→ What is being asked: Your answer must be only the lines below from the one containing "ATOM 38 C CA" through the one containing "ATOM 69 O O", copied exactly, with the pictures left out.

→ Record set:
▬▬▬▬▬▬▬▬▬▬
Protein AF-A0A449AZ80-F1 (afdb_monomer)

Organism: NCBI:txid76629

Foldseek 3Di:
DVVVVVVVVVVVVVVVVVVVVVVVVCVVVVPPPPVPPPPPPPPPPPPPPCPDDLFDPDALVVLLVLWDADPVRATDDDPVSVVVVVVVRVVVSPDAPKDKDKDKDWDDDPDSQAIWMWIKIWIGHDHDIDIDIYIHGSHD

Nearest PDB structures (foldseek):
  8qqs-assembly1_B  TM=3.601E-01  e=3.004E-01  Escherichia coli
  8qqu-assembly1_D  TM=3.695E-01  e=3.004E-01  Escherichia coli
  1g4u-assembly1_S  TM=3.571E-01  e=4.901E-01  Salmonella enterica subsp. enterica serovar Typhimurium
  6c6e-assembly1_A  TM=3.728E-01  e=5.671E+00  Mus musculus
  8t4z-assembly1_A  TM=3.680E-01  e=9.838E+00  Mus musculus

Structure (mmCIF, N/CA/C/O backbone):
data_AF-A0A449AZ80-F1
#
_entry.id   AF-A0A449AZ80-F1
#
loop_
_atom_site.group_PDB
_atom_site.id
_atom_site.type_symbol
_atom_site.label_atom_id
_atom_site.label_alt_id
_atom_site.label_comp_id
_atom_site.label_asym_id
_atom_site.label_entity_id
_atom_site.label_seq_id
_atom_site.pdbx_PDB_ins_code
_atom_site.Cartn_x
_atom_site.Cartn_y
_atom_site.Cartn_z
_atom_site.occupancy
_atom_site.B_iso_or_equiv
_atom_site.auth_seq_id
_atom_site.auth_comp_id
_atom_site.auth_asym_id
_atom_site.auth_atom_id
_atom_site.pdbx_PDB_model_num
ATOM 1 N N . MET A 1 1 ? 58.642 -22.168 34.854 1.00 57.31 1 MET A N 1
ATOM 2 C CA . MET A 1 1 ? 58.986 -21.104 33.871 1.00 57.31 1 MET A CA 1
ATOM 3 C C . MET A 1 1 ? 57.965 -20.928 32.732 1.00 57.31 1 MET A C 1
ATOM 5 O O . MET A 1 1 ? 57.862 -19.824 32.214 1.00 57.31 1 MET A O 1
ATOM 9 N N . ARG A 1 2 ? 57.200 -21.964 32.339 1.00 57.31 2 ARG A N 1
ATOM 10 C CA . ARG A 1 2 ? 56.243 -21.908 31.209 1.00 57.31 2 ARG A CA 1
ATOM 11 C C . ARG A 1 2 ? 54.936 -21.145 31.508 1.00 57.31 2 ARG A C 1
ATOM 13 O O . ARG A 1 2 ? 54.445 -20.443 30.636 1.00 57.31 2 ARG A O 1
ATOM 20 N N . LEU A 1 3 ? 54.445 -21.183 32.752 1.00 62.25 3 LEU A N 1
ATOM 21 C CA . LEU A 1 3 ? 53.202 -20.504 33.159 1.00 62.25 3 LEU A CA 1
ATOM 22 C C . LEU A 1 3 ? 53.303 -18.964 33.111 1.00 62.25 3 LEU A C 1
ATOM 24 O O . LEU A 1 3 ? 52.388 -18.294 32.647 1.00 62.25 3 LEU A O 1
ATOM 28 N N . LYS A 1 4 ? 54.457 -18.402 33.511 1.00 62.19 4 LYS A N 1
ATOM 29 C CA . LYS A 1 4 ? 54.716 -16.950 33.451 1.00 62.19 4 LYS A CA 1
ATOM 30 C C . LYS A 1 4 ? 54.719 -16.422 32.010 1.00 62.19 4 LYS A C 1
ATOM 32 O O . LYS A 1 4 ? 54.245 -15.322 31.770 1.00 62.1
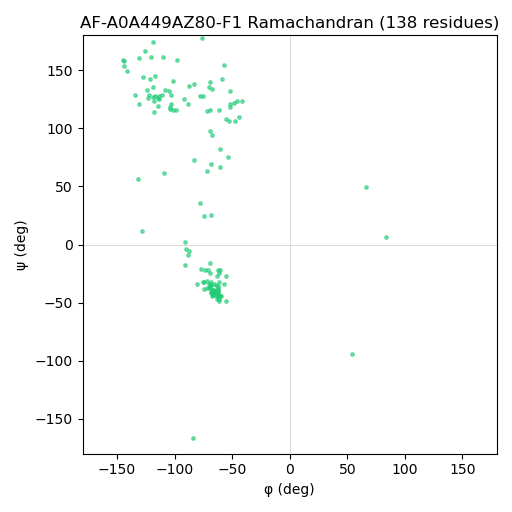9 4 LYS A O 1
ATOM 37 N N . LYS A 1 5 ? 55.200 -17.219 31.047 1.00 65.06 5 LYS A N 1
ATOM 38 C CA . LYS A 1 5 ? 55.200 -16.855 29.619 1.00 65.06 5 LYS A CA 1
ATOM 39 C C . LYS A 1 5 ? 53.784 -16.835 29.035 1.00 65.06 5 LYS A C 1
ATOM 41 O O . LYS A 1 5 ? 53.478 -15.954 28.246 1.00 65.06 5 LYS A O 1
ATOM 46 N N . PHE A 1 6 ? 52.917 -17.753 29.467 1.00 69.25 6 PHE A N 1
ATOM 47 C CA . PHE A 1 6 ? 51.523 -17.806 29.015 1.00 69.25 6 PHE A CA 1
ATOM 48 C C . PHE A 1 6 ? 50.708 -16.605 29.519 1
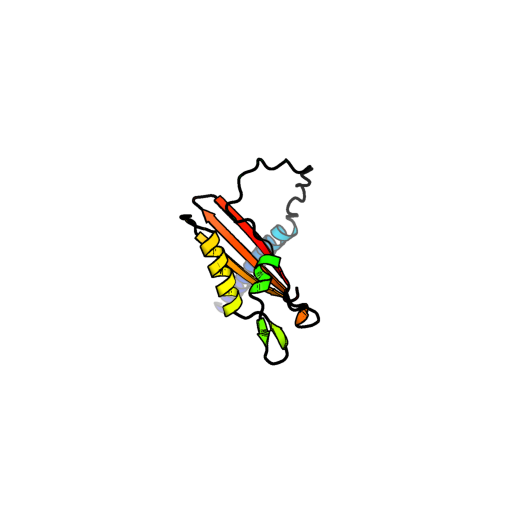.00 69.25 6 PHE A C 1
ATOM 50 O O . PHE A 1 6 ? 49.978 -15.996 28.747 1.00 69.25 6 PHE A O 1
ATOM 57 N N . LEU A 1 7 ? 50.914 -16.213 30.782 1.00 68.88 7 LEU A N 1
ATOM 58 C CA . LEU A 1 7 ? 50.296 -15.025 31.384 1.00 68.88 7 LEU A CA 1
ATOM 59 C C . LEU A 1 7 ? 50.713 -13.719 30.692 1.00 68.88 7 LEU A C 1
ATOM 61 O O . LEU A 1 7 ? 49.895 -12.825 30.510 1.00 68.88 7 LEU A O 1
ATOM 65 N N . ILE A 1 8 ? 51.973 -13.612 30.267 1.00 69.44 8 ILE A N 1
ATOM 66 C CA . ILE A 1 8 ? 52.460 -12.433 29.534 1.00 69.44 8 ILE A CA 1
ATOM 67 C C . ILE A 1 8 ? 51.809 -12.345 28.144 1.00 69.44 8 ILE A C 1
ATOM 69 O O . ILE A 1 8 ? 51.433 -11.257 27.717 1.00 69.44 8 ILE A O 1
ATOM 73 N N . ILE A 1 9 ? 51.624 -13.478 27.458 1.00 73.25 9 ILE A N 1
ATOM 74 C CA . ILE A 1 9 ? 50.996 -13.518 26.127 1.00 73.25 9 ILE A CA 1
ATOM 75 C C . ILE A 1 9 ? 49.503 -13.165 26.206 1.00 73.25 9 ILE A C 1
ATOM 77 O O . ILE A 1 9 ? 49.017 -12.405 25.370 1.00 73.25 9 ILE A O 1
ATOM 81 N N . SER A 1 10 ? 48.775 -13.654 27.214 1.00 69.62 10 SER A N 1
ATOM 82 C CA . SER A 1 10 ? 47.349 -13.335 27.375 1.00 69.62 10 SER A CA 1
ATOM 83 C C . SER A 1 10 ? 47.108 -11.878 27.779 1.00 69.62 10 SER A C 1
ATOM 85 O O . SER A 1 10 ? 46.190 -11.247 27.254 1.00 69.62 10 SER A O 1
ATOM 87 N N . VAL A 1 11 ? 47.961 -11.304 28.635 1.00 69.06 11 VAL A N 1
ATOM 88 C CA . VAL A 1 11 ? 47.901 -9.871 28.975 1.00 69.06 11 VAL A CA 1
ATOM 89 C C . VAL A 1 11 ? 48.250 -9.001 27.763 1.00 69.06 11 VAL A C 1
ATOM 91 O O . VAL A 1 11 ? 47.556 -8.020 27.499 1.00 69.06 11 VAL A O 1
ATOM 94 N N . ALA A 1 12 ? 49.260 -9.379 26.971 1.00 67.44 12 ALA A N 1
ATOM 95 C CA . ALA A 1 12 ? 49.592 -8.673 25.733 1.00 67.44 12 ALA A CA 1
ATOM 96 C C . ALA A 1 12 ? 48.445 -8.729 24.705 1.00 67.44 12 ALA A C 1
ATOM 98 O O . ALA A 1 12 ? 48.134 -7.716 24.084 1.00 67.44 12 ALA A O 1
ATOM 99 N N . GLY A 1 13 ? 47.765 -9.874 24.573 1.00 65.19 13 GLY A N 1
ATOM 100 C CA . GLY A 1 13 ? 46.596 -10.017 23.699 1.00 65.19 13 GLY A CA 1
ATOM 101 C C . GLY A 1 13 ? 45.432 -9.094 24.085 1.00 65.19 13 GLY A C 1
ATOM 102 O O . GLY A 1 13 ? 44.867 -8.426 23.220 1.00 65.19 13 GLY A O 1
ATOM 103 N N . LEU A 1 14 ? 45.124 -8.988 25.383 1.00 63.22 14 LEU A N 1
ATOM 104 C CA . LEU A 1 14 ? 44.059 -8.113 25.899 1.00 63.22 14 LEU A CA 1
ATOM 105 C C . LEU A 1 14 ? 44.356 -6.613 25.704 1.00 63.22 14 LEU A C 1
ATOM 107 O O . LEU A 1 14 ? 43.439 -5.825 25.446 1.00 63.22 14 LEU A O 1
▬▬▬▬▬▬▬▬▬▬
→ Solution to this problem:
ATOM 38 C CA . LYS A 1 5 ? 55.200 -16.855 29.619 1.00 65.06 5 LYS A CA 1
ATOM 39 C C . LYS A 1 5 ? 53.784 -16.835 29.035 1.00 65.06 5 LYS A C 1
ATOM 41 O O . LYS A 1 5 ? 53.478 -15.954 28.246 1.00 65.06 5 LYS A O 1
ATOM 46 N N . PHE A 1 6 ? 52.917 -17.753 29.467 1.00 69.25 6 PHE A N 1
ATOM 47 C CA . PHE A 1 6 ? 51.523 -17.806 29.015 1.00 69.25 6 PHE A CA 1
ATOM 48 C C . PHE A 1 6 ? 50.708 -16.605 29.519 1
.00 69.25 6 PHE A C 1
ATOM 50 O O . PHE A 1 6 ? 49.978 -15.996 28.747 1.00 69.25 6 PHE A O 1
ATOM 57 N N . LEU A 1 7 ? 50.914 -16.213 30.782 1.00 68.88 7 LEU A N 1
ATOM 58 C CA . LEU A 1 7 ? 50.296 -15.025 31.384 1.00 68.88 7 LEU A CA 1
ATOM 59 C C . LEU A 1 7 ? 50.713 -13.719 30.692 1.00 68.88 7 LEU A C 1
ATOM 61 O O . LEU A 1 7 ? 49.895 -12.825 30.510 1.00 68.88 7 LEU A O 1
ATOM 65 N N . ILE A 1 8 ? 51.973 -13.612 30.267 1.00 69.44 8 ILE A N 1
ATOM 66 C CA . ILE A 1 8 ? 52.460 -12.433 29.534 1.00 69.44 8 ILE A CA 1
ATOM 67 C C . ILE A 1 8 ? 51.809 -12.345 28.144 1.00 69.44 8 ILE A C 1
ATOM 69 O O . ILE A 1 8 ? 51.433 -11.257 27.717 1.00 69.44 8 ILE A O 1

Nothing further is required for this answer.